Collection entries
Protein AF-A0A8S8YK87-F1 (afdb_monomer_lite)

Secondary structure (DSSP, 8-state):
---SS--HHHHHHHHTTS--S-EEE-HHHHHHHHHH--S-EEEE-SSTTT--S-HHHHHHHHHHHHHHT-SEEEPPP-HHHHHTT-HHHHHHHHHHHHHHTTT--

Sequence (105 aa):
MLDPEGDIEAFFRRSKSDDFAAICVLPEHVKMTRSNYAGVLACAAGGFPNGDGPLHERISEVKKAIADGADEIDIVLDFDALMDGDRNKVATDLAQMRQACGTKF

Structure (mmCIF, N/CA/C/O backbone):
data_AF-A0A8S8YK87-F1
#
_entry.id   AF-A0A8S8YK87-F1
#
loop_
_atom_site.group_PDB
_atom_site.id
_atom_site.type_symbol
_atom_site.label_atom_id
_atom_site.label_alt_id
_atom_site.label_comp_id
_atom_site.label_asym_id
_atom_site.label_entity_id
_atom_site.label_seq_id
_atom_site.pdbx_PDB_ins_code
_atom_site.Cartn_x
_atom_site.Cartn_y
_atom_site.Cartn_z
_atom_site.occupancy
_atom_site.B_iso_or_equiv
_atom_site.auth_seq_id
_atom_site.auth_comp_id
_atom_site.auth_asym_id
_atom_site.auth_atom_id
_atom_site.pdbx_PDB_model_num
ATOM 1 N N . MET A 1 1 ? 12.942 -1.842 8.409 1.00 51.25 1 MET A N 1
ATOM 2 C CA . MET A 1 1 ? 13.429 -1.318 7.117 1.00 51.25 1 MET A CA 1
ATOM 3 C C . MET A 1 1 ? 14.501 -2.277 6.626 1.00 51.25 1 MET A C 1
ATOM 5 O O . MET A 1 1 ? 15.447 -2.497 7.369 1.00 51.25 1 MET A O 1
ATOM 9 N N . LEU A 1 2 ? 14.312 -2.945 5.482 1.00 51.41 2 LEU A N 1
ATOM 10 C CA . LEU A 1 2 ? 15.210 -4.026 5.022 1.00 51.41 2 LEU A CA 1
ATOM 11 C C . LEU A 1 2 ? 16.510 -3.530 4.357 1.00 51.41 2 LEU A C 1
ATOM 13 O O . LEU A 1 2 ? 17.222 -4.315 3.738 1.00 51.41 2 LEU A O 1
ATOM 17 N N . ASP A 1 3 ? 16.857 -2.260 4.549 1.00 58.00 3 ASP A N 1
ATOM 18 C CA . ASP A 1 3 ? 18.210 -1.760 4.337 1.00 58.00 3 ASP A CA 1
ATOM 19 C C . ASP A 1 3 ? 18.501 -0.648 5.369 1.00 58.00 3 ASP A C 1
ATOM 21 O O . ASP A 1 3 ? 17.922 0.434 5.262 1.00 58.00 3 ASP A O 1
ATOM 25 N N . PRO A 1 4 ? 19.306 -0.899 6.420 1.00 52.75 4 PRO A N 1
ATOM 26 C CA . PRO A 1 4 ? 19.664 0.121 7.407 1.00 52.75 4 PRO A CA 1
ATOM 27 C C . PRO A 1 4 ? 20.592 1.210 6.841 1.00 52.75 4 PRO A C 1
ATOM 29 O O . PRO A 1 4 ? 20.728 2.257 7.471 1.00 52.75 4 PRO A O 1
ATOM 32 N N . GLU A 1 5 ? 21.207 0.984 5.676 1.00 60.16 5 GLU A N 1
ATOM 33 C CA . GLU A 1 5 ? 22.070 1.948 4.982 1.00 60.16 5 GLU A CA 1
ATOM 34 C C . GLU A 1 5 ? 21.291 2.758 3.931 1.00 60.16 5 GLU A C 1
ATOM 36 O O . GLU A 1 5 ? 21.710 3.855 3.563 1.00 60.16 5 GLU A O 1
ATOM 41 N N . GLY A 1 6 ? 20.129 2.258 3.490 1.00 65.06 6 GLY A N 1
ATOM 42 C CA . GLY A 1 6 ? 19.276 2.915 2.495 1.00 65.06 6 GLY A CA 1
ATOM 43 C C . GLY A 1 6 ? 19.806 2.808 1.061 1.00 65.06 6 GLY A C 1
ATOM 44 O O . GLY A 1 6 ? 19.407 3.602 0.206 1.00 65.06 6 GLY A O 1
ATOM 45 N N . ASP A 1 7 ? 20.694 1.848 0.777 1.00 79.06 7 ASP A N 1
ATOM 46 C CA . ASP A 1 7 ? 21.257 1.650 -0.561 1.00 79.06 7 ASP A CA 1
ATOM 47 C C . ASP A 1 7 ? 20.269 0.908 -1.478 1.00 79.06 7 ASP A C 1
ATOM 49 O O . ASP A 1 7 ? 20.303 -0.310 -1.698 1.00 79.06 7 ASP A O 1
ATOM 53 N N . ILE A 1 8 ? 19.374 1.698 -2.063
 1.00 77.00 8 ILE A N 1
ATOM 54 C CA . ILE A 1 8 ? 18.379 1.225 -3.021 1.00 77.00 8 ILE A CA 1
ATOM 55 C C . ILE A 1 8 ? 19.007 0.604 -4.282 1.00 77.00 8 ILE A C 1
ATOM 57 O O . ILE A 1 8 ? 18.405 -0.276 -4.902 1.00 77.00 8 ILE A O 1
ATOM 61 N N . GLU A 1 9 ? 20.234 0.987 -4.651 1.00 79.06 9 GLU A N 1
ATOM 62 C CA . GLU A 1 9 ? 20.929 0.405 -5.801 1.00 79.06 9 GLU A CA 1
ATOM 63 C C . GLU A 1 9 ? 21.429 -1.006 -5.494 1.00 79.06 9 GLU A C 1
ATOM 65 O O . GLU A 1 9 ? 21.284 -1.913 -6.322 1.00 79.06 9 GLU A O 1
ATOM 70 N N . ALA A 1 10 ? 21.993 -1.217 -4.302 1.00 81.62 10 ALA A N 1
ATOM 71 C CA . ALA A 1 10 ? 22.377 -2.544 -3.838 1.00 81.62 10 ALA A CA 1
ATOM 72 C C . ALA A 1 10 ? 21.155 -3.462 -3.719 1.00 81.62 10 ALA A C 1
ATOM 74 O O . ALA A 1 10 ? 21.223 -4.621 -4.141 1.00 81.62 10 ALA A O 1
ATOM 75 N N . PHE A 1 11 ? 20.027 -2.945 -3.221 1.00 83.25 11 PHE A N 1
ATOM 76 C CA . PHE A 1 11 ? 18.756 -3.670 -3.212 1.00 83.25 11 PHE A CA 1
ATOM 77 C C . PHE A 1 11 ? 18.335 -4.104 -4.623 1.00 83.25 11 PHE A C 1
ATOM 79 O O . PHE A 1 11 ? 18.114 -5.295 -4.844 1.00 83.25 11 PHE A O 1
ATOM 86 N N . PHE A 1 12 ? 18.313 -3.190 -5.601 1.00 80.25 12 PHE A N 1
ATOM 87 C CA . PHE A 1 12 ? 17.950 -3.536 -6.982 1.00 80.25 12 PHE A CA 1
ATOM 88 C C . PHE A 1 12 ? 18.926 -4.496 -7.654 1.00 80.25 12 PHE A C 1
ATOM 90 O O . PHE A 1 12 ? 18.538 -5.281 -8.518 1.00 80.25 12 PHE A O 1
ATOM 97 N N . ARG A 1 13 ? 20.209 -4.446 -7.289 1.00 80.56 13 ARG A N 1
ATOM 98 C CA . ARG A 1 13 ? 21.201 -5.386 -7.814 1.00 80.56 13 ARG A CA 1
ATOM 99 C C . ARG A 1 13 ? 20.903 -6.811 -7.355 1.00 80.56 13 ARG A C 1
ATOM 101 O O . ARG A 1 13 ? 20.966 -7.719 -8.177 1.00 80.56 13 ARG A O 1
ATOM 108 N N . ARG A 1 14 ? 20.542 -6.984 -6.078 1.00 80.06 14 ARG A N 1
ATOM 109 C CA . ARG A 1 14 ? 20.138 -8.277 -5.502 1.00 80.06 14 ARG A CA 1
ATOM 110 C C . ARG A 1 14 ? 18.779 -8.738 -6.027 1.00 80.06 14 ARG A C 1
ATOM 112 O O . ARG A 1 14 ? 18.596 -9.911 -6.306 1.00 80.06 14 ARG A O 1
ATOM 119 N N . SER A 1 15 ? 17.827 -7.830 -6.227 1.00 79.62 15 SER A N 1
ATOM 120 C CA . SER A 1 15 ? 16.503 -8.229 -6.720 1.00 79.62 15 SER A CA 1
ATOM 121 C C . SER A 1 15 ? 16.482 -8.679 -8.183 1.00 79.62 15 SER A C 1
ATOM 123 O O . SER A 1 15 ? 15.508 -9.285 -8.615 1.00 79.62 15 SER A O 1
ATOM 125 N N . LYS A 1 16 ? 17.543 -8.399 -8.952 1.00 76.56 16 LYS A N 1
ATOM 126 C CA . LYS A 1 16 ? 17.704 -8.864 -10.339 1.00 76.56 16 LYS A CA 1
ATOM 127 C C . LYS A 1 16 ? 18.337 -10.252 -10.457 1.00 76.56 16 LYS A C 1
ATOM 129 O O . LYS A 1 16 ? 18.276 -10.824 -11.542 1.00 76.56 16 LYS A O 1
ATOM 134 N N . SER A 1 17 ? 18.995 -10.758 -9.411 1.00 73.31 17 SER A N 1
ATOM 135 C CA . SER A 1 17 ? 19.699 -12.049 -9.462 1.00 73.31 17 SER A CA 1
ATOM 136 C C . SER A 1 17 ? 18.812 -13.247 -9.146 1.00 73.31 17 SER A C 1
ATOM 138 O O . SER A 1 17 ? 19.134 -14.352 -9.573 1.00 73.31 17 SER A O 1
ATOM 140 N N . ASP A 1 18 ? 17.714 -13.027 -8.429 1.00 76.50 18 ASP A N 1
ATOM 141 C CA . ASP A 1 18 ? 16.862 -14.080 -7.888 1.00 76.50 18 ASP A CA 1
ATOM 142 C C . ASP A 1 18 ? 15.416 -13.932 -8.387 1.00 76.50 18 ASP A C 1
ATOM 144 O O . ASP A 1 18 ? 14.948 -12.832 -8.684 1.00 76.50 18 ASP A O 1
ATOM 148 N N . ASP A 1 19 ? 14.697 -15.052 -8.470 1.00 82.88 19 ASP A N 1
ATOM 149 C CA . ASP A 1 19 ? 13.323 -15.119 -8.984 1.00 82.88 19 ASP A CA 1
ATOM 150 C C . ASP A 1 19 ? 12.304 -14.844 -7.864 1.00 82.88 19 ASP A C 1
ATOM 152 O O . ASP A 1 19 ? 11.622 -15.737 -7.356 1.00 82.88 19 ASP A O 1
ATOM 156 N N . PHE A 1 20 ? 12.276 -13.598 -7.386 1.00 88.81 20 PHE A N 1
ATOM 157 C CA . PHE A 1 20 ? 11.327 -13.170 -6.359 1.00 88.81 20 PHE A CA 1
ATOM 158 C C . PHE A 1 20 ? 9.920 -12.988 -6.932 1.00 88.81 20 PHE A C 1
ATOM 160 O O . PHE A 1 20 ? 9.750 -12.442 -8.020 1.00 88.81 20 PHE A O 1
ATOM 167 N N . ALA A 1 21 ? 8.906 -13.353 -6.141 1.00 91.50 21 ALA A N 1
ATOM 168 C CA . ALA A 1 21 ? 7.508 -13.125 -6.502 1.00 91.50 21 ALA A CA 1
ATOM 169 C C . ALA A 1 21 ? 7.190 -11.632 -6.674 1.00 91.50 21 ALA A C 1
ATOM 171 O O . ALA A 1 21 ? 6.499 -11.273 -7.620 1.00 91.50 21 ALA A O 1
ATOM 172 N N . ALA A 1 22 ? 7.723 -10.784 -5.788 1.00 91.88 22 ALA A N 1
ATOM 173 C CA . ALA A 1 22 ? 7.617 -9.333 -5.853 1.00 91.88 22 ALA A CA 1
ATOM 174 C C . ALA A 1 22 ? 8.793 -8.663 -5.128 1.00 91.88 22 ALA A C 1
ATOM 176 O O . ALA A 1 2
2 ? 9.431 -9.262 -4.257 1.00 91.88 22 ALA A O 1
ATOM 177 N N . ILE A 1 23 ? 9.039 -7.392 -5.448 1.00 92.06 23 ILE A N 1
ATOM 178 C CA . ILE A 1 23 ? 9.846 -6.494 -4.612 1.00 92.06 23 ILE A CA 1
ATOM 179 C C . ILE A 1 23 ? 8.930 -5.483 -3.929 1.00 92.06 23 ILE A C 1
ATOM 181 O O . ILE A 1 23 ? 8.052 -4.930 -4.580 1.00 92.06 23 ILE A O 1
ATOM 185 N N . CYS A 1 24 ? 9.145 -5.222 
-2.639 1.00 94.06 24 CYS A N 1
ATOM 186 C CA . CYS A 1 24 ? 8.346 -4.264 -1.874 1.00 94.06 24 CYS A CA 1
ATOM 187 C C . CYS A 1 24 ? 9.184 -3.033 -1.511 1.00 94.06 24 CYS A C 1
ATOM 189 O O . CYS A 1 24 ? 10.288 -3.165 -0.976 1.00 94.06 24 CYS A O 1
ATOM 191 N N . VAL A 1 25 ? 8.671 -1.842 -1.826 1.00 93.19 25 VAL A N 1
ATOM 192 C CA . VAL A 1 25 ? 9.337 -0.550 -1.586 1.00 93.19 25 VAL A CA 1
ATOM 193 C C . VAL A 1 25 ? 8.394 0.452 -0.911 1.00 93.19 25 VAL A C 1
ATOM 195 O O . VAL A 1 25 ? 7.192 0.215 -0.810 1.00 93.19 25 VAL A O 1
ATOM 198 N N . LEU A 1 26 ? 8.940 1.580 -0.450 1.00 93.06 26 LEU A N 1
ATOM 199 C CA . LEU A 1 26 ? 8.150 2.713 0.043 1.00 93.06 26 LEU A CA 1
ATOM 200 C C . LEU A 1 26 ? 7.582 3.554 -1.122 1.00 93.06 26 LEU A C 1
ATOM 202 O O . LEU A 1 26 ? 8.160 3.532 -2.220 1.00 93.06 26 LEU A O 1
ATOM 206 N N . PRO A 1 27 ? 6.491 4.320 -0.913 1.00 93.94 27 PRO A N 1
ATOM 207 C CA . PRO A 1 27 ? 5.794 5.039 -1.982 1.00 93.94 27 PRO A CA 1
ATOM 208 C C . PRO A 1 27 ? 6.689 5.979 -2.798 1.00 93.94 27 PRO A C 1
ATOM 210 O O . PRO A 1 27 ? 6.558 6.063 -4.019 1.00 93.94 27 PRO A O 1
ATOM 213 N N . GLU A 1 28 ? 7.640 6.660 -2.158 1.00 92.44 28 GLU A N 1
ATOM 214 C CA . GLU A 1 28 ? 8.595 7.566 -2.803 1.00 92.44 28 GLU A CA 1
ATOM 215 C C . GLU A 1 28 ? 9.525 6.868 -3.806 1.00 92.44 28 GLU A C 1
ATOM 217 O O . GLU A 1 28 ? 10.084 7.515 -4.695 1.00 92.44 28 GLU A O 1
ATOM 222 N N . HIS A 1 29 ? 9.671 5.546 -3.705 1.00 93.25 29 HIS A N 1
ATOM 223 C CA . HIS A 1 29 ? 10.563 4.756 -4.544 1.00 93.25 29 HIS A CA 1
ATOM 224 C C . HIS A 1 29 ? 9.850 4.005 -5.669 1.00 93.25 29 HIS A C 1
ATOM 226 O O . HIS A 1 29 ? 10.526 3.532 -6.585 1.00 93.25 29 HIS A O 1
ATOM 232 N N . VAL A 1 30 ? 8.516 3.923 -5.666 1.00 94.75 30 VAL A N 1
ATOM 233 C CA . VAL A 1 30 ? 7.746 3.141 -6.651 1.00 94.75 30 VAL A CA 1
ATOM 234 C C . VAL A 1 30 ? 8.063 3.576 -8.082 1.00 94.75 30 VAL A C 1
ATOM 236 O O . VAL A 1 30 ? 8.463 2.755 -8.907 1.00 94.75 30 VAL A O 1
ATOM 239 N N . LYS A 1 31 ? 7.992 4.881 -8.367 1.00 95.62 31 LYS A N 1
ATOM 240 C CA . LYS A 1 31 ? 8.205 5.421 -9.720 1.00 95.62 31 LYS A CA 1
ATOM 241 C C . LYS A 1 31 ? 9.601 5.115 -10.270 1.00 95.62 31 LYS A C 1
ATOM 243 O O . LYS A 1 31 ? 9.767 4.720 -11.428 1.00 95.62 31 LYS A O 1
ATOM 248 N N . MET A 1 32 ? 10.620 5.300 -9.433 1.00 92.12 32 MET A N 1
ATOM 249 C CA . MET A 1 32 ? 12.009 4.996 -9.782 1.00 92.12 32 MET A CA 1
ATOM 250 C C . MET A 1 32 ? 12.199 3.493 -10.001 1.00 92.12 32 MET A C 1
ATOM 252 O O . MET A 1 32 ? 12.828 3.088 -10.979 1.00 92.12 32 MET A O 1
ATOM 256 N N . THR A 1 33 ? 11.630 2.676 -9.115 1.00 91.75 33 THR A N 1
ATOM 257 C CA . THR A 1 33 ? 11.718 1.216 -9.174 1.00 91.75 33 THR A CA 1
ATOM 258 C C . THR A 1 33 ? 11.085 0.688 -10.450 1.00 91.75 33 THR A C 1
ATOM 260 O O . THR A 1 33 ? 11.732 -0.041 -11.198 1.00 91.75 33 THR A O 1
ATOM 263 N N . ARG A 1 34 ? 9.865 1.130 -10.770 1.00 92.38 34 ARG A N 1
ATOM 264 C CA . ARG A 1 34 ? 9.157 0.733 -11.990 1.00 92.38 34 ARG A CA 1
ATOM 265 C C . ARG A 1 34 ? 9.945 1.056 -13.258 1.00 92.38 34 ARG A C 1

INSTRUCTIONS FOR THE TASK: Look above for the line holding "ATOM 136 C C" and the line holding "ATOM 179 C C". Retype both, and every line between them, word for word and nothing else.

RESULT BELOW:
ATOM 136 C C . SER A 1 17 ? 18.812 -13.247 -9.146 1.00 73.31 17 SER A C 1
ATOM 138 O O . SER A 1 17 ? 19.134 -14.352 -9.573 1.00 73.31 17 SER A O 1
ATOM 140 N N . ASP A 1 18 ? 17.714 -13.027 -8.429 1.00 76.50 18 ASP A N 1
ATOM 141 C CA . ASP A 1 18 ? 16.862 -14.080 -7.888 1.00 76.50 18 ASP A CA 1
ATOM 142 C C . ASP A 1 18 ? 15.416 -13.932 -8.387 1.00 76.50 18 ASP A C 1
ATOM 144 O O . ASP A 1 18 ? 14.948 -12.832 -8.684 1.00 76.50 18 ASP A O 1
ATOM 148 N N . ASP A 1 19 ? 14.697 -15.052 -8.470 1.00 82.88 19 ASP A N 1
ATOM 149 C CA . ASP A 1 19 ? 13.323 -15.119 -8.984 1.00 82.88 19 ASP A CA 1
ATOM 150 C C . ASP A 1 19 ? 12.304 -14.844 -7.864 1.00 82.88 19 ASP A C 1
ATOM 152 O O . ASP A 1 19 ? 11.622 -15.737 -7.356 1.00 82.88 19 ASP A O 1
ATOM 156 N N . PHE A 1 20 ? 12.276 -13.598 -7.386 1.00 88.81 20 PHE A N 1
ATOM 157 C CA . PHE A 1 20 ? 11.327 -13.170 -6.359 1.00 88.81 20 PHE A CA 1
ATOM 158 C C . PHE A 1 20 ? 9.920 -12.988 -6.932 1.00 88.81 20 PHE A C 1
ATOM 160 O O . PHE A 1 20 ? 9.750 -12.442 -8.020 1.00 88.81 20 PHE A O 1
ATOM 167 N N . ALA A 1 21 ? 8.906 -13.353 -6.141 1.00 91.50 21 ALA A N 1
ATOM 168 C CA . ALA A 1 21 ? 7.508 -13.125 -6.502 1.00 91.50 21 ALA A CA 1
ATOM 169 C C . ALA A 1 21 ? 7.190 -11.632 -6.674 1.00 91.50 21 ALA A C 1
ATOM 171 O O . ALA A 1 21 ? 6.499 -11.273 -7.620 1.00 91.50 21 ALA A O 1
ATOM 172 N N . ALA A 1 22 ? 7.723 -10.784 -5.788 1.00 91.88 22 ALA A N 1
ATOM 173 C CA . ALA A 1 22 ? 7.617 -9.333 -5.853 1.00 91.88 22 ALA A CA 1
ATOM 174 C C . ALA A 1 22 ? 8.793 -8.663 -5.128 1.00 91.88 22 ALA A C 1
ATOM 176 O O . ALA A 1 2
2 ? 9.431 -9.262 -4.257 1.00 91.88 22 ALA A O 1
ATOM 177 N N . ILE A 1 23 ? 9.039 -7.392 -5.448 1.00 92.06 23 ILE A N 1
ATOM 178 C CA . ILE A 1 23 ? 9.846 -6.494 -4.612 1.00 92.06 23 ILE A CA 1
ATOM 179 C C . ILE A 1 23 ? 8.930 -5.483 -3.929 1.00 92.06 23 ILE A C 1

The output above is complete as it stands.